Page 46 of Off Script


Font Size:

“Yeah,” he said softly. “That’d be nice.”

They talked for another few minutes—about his sister’s new job, the broken washing machine, and a neighbor’s dog who kept escaping. The kind of ordinary chaos that used to drive him crazy as a teenager but now felt like home.

When he finally hung up, the room was quiet again. He stood there for a moment, phone still in his hand, the laughter from the call echoing faintly in his head. For a few minutes, the noise in his chest eased, replaced by the warmth only his family could offer. The call left him steadier, but these days, peace like that never lasted long.

***

Later that day, Liam sat in the makeup trailer with his phone balanced loosely in his hand. Benji, his favorite makeup artist, worked on him with practiced ease, smoothing concealer beneath his tired eyes.

“Hold still,” Benji said. “You’re extra twitchy today.”

Liam didn’t respond. His eyes stayed locked on the screen in front of him, the new call sheet staring back.

In three days, they’d be leaving the city behind for a week of filming at a remote nature reserve. It would be just the cast, the crew, and all that wilderness pressing in from every side. Theplace was supposedly beautiful, and far enough off the grid that there wouldn’t be much else around. They’d be staying in a small eco-lodge: the cast in private rooms, the rest of the crew in bunk-style cabins.

Benji dabbed carefully under one eye, then leaned back to examine his work. “Didn’t sleep?”

“Not much.”

“Let me guess—too much doom-scrolling before bed?” Benji asked, voice light but amused. “That trailer’s everywhere. You’ve seen the chaos online, right?”

Liam hesitated. “A little.”

Benji’s reflection caught Liam’s eyes in the mirror. “You and Jacob,” he said, grinning. “Honey, that wasn’t just chemistry—that was pure heat.”

Liam’s fingers stilled on his phone. “If people are seeing heat, then we’re doing our jobs.”

“Darling, please. You couldn’t hide that kind of spark if you tried. Whatever’s between you and Jacob—it’s practically radiating off the screen.”
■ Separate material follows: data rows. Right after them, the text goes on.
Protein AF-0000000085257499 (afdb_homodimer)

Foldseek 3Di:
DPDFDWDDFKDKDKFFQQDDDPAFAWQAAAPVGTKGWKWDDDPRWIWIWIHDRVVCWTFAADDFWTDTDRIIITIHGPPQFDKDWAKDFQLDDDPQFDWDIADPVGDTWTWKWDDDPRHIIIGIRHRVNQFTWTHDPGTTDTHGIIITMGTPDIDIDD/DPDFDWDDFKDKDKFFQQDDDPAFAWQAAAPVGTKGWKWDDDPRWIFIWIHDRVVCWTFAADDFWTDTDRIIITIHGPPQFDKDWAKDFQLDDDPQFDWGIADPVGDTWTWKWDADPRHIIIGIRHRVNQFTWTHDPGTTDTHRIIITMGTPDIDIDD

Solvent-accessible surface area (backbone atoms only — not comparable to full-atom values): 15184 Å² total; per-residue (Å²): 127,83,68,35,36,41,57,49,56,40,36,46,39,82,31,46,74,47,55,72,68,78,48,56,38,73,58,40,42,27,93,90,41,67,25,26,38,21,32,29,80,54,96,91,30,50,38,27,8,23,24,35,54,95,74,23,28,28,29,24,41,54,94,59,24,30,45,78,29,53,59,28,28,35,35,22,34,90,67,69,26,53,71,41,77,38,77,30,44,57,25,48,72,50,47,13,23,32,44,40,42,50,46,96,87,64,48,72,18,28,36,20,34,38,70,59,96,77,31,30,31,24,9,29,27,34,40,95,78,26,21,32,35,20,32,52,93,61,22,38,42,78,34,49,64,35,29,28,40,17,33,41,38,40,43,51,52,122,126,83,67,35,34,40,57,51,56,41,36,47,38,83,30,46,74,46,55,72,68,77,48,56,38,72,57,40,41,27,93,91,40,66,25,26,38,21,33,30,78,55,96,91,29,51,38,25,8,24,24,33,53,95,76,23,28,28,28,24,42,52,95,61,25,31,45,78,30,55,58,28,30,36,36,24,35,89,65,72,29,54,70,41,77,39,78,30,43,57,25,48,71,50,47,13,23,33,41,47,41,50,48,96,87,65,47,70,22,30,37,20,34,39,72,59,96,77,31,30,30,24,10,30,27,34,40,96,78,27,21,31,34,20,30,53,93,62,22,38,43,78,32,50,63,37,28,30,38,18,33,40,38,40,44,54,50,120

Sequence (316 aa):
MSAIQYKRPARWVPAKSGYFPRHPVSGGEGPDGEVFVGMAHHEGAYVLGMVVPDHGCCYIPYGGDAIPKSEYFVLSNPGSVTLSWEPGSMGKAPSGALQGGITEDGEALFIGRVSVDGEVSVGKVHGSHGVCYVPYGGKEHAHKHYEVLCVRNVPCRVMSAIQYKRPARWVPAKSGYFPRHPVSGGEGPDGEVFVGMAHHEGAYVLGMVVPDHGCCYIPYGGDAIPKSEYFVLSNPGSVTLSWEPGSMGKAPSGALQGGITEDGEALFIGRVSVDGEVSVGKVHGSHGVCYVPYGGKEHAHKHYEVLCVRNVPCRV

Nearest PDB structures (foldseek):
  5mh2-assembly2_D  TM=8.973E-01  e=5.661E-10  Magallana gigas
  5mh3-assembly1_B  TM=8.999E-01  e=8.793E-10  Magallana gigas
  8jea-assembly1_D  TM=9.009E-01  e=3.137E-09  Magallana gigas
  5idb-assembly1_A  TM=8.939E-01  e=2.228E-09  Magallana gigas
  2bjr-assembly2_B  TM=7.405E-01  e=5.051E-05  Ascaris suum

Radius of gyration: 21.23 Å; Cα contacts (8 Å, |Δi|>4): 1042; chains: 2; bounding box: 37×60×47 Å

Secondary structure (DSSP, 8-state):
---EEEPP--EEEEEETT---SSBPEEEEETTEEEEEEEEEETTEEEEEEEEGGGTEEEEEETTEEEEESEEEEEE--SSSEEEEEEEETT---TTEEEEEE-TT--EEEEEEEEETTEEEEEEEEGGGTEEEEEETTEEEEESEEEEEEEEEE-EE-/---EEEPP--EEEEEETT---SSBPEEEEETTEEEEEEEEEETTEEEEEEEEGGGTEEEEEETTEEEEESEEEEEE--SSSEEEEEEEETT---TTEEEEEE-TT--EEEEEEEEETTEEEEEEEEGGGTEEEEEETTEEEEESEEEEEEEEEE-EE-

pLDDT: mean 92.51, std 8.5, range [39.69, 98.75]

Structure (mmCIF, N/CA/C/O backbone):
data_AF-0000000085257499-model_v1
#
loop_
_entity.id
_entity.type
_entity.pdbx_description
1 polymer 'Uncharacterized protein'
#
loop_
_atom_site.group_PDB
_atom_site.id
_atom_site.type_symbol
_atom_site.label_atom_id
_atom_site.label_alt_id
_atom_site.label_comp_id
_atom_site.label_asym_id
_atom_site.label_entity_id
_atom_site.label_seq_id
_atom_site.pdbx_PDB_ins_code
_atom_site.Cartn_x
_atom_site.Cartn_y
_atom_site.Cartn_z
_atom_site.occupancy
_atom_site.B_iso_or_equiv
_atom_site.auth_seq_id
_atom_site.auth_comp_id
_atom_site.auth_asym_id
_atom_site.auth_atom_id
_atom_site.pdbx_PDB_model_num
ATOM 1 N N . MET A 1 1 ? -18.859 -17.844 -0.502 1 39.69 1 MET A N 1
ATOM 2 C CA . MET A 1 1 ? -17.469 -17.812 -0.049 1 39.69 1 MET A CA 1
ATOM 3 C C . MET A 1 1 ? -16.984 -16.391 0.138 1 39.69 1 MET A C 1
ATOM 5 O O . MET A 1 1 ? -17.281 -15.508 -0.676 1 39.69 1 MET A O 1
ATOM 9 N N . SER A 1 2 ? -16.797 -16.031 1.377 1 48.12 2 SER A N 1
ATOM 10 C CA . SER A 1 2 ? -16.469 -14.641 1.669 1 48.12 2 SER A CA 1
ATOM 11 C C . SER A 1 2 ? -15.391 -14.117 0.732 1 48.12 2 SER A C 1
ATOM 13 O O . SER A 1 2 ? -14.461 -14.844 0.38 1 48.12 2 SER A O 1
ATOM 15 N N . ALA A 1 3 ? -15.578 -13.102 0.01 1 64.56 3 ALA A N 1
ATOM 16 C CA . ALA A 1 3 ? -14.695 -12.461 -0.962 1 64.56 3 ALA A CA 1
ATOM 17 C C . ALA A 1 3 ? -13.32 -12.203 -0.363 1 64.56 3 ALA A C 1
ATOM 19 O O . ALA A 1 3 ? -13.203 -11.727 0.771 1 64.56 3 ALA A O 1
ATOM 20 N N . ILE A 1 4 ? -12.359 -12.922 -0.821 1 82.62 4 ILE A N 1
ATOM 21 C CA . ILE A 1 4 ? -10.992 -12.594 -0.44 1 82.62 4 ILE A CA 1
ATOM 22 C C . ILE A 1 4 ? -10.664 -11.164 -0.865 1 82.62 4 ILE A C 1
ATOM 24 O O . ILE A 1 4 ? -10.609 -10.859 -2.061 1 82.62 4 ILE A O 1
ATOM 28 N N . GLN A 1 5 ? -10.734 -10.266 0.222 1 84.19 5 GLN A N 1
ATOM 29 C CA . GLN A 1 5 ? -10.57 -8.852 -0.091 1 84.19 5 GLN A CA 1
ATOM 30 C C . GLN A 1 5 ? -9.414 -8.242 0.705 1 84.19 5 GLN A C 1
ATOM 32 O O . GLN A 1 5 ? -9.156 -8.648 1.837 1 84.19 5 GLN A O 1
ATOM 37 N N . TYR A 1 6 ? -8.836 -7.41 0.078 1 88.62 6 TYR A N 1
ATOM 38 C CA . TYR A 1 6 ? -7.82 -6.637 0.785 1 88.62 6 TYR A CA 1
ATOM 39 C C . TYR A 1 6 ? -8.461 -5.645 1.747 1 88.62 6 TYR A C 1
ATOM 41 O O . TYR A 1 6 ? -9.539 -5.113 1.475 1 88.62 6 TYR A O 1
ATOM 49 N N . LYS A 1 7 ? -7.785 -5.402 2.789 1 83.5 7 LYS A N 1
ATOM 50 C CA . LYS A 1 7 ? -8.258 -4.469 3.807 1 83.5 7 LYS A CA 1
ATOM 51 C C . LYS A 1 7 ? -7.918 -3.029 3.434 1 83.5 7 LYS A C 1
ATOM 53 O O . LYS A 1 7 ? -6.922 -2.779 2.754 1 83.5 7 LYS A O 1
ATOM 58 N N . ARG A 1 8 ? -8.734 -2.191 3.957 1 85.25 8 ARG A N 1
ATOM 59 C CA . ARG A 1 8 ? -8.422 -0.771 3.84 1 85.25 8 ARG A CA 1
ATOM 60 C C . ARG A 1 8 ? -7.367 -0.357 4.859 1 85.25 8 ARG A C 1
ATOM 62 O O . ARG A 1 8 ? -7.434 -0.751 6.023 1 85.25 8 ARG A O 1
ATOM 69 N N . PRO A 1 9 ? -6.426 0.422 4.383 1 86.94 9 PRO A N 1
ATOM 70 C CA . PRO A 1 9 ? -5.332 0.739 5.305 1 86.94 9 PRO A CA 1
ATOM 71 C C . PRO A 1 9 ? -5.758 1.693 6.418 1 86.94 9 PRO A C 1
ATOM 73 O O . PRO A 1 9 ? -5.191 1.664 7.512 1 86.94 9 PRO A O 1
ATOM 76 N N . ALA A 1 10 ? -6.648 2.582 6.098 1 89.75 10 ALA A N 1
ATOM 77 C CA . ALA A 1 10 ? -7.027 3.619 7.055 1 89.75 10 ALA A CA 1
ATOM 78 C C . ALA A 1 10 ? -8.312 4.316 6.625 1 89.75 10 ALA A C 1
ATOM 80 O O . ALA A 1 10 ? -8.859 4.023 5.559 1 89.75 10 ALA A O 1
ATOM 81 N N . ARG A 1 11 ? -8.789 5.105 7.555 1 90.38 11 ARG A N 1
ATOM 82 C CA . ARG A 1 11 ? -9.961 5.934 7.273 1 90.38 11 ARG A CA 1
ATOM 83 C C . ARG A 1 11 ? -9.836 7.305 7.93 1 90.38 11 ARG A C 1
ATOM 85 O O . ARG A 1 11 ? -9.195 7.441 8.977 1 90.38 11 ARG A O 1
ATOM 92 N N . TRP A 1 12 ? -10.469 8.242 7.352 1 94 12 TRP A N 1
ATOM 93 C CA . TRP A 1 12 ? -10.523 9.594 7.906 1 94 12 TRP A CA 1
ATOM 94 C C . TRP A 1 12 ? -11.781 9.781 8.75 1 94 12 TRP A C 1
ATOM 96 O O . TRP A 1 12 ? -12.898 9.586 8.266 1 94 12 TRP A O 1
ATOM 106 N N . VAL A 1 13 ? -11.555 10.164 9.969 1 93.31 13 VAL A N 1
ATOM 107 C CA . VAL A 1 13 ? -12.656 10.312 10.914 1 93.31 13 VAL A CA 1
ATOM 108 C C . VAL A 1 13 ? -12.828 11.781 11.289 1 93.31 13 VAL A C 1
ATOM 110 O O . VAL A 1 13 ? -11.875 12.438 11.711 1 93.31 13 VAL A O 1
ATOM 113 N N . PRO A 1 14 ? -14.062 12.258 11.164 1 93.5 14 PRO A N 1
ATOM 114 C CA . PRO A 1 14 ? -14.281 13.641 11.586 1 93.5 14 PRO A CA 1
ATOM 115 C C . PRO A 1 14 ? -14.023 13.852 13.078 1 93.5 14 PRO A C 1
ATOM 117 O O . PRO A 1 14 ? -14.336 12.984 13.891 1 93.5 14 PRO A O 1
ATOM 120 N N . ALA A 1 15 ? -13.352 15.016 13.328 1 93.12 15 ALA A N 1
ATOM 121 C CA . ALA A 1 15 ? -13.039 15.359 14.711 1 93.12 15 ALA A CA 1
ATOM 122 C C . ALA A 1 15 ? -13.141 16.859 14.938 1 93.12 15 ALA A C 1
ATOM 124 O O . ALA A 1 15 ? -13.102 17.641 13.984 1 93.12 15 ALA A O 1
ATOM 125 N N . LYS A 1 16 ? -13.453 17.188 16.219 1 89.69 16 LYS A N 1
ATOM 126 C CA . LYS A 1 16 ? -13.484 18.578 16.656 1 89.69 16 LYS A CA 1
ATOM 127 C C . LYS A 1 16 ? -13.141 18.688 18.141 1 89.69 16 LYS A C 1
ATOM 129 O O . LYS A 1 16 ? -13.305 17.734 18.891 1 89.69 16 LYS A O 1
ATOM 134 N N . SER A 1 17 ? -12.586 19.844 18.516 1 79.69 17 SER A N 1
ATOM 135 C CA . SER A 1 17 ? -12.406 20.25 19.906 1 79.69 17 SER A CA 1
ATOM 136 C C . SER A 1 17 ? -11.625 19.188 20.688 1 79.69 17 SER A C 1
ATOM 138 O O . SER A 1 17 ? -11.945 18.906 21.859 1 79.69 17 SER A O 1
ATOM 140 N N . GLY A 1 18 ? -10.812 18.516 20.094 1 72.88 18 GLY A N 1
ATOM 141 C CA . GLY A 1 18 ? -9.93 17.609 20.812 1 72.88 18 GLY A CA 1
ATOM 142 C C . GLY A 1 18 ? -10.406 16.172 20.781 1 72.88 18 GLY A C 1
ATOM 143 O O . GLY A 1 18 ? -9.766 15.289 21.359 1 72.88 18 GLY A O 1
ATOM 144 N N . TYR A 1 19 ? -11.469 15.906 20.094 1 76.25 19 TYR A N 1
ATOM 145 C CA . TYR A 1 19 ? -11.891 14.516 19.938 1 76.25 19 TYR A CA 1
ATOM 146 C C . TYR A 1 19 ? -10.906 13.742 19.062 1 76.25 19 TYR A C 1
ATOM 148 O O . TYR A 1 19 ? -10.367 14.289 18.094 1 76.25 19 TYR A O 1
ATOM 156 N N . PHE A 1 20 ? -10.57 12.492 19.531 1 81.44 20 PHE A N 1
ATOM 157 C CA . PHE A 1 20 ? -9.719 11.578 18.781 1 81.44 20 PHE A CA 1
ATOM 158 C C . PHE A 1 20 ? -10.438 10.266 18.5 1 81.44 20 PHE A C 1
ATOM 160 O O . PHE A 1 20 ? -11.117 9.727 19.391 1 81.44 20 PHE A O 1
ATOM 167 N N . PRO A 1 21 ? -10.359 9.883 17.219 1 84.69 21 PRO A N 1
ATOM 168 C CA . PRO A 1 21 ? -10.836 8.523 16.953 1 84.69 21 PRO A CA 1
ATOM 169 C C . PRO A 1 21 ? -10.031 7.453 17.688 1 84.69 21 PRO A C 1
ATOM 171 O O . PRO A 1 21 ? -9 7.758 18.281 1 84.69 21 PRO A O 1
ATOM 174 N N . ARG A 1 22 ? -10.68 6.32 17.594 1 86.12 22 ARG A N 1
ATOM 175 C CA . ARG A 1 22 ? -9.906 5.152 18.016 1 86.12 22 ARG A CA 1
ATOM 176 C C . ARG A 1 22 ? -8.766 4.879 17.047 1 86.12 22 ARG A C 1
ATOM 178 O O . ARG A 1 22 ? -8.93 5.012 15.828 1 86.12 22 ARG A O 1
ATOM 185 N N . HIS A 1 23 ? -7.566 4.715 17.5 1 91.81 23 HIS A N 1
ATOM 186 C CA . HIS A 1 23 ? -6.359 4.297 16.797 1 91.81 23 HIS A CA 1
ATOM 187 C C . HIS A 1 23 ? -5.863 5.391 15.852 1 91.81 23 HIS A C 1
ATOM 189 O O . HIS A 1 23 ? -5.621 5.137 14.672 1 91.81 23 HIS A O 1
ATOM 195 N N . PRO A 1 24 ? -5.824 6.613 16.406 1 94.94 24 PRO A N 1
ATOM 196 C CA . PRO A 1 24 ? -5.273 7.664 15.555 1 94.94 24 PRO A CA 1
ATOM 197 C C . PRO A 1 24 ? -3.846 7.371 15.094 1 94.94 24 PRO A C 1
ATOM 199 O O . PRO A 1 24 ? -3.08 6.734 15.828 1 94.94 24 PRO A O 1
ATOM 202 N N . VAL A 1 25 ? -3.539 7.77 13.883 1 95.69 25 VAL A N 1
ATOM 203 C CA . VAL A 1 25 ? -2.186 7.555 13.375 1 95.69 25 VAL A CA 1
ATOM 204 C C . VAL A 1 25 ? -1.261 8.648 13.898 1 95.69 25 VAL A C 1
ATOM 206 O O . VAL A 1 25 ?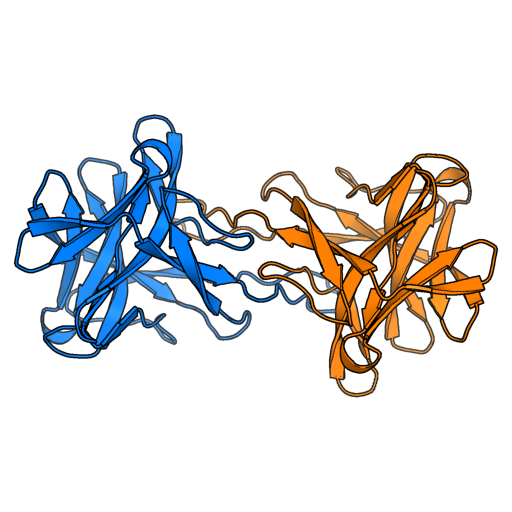 -1.472 9.836 13.625 1 95.69 25 VAL A O 1
ATOM 209 N N . SER A 1 26 ? -0.244 8.258 14.617 1 96.5 26 SER A N 1
ATOM 210 C CA . SER A 1 26 ? 0.71 9.188 15.227 1 96.5 26 SER A CA 1
ATOM 211 C C . SER A 1 26 ? 1.679 9.734 14.18 1 96.5 26 SER A C 1
ATOM 213 O O . SER A 1 26 ? 2.174 8.992 13.336 1 96.5 26 SER A O 1
ATOM 215 N N . GLY A 1 27 ? 1.895 11.023 14.266 1 97.56 27 GLY A N 1
ATOM 216 C CA . GLY A 1 27 ? 2.975 11.641 13.508 1 97.56 27 GLY A CA 1
ATOM 217 C C . GLY A 1 27 ? 4.297 11.641 14.258 1 97.56 27 GLY A C 1
ATOM 218 O O . GLY A 1 27 ? 5.352 11.852 13.656 1 97.56 27 GLY A O 1
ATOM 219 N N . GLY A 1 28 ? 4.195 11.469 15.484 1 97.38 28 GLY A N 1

Benji had that bright energy of someone who noticed everything and couldn’t resist turning it into conversation. Normally, Liam didn’t mind, but today he was cutting a little too close to the bone. He forced himself to look up, eyes meeting Benji’s through the mirror. “Is that your professional opinion?”

A faint smile tugged at Benji’s mouth. “I paint faces, not spin stories.” He tapped Liam’s chin lightly. “All done, handsome.”

Liam swallowed and looked at himself in the mirror. Benji’s brushwork had done its job. “Appreciate it,” he said, the words automatic.

Benji was already cleaning his brushes, voice drifting somewhere between teasing and kind. “Three days till freedom—or maybe not. Depends what you’re running from.”

Liam didn’t answer. He wasn’t thinking about the studio anymore. His mind was already spiraling, circling the one truth he couldn’t escape. They were heading into the woods, into the kind of isolation that stripped everything down to its core. He couldn’t shake the feeling that once he and Jacob were out there, something between them would break—and there’d be no putting it back together.

Chapter 22

Jacob

He sat on a large, flat rock surrounded by moss and trees, his hands resting loosely on his thighs. His gaze stretched across the lake to the jagged line of mountains in the distance. The air smelled clean and fresh, of pine and damp stone.

He’d hiked half an hour from the lodge to get here, slipping away before anyone could question where he was going. The crew was still unloading gear, but he had needed a bit of space. Some stillness. A moment to breathe before the circus started.

Nature always had a way of leveling him out. When his head felt too full and his chest too tight, the woods made him feel like he could breathe again. If he sat still long enough, the serenity would always put him back together. He hadn’t realized until now how much he’d missed and needed it.

It was the first morning on location; some of the cast and crew were still trickling in. Ahead lay seven days of shooting, and seven nights in a remote lodge tucked deep in the wilderness. A full week of pretending nothing had changed—when everything had.

He tipped his head back, eyes tracing the canopy overhead. Sunlight threaded through the branches in fractured gold, catching on the leaves like fire. Somewhere far down the slope, a bird called once, then fell quiet again.

He hadn’t slept much. Not because of restlessness—though that lingered too—but because he’d been on the phone with Liam until nearly three in the morning.

Again.

He knew it was reckless. He shouldn’t have agreed to it that first time. Shouldn’t have answered last night either, yet he always did. Every time. Without fail.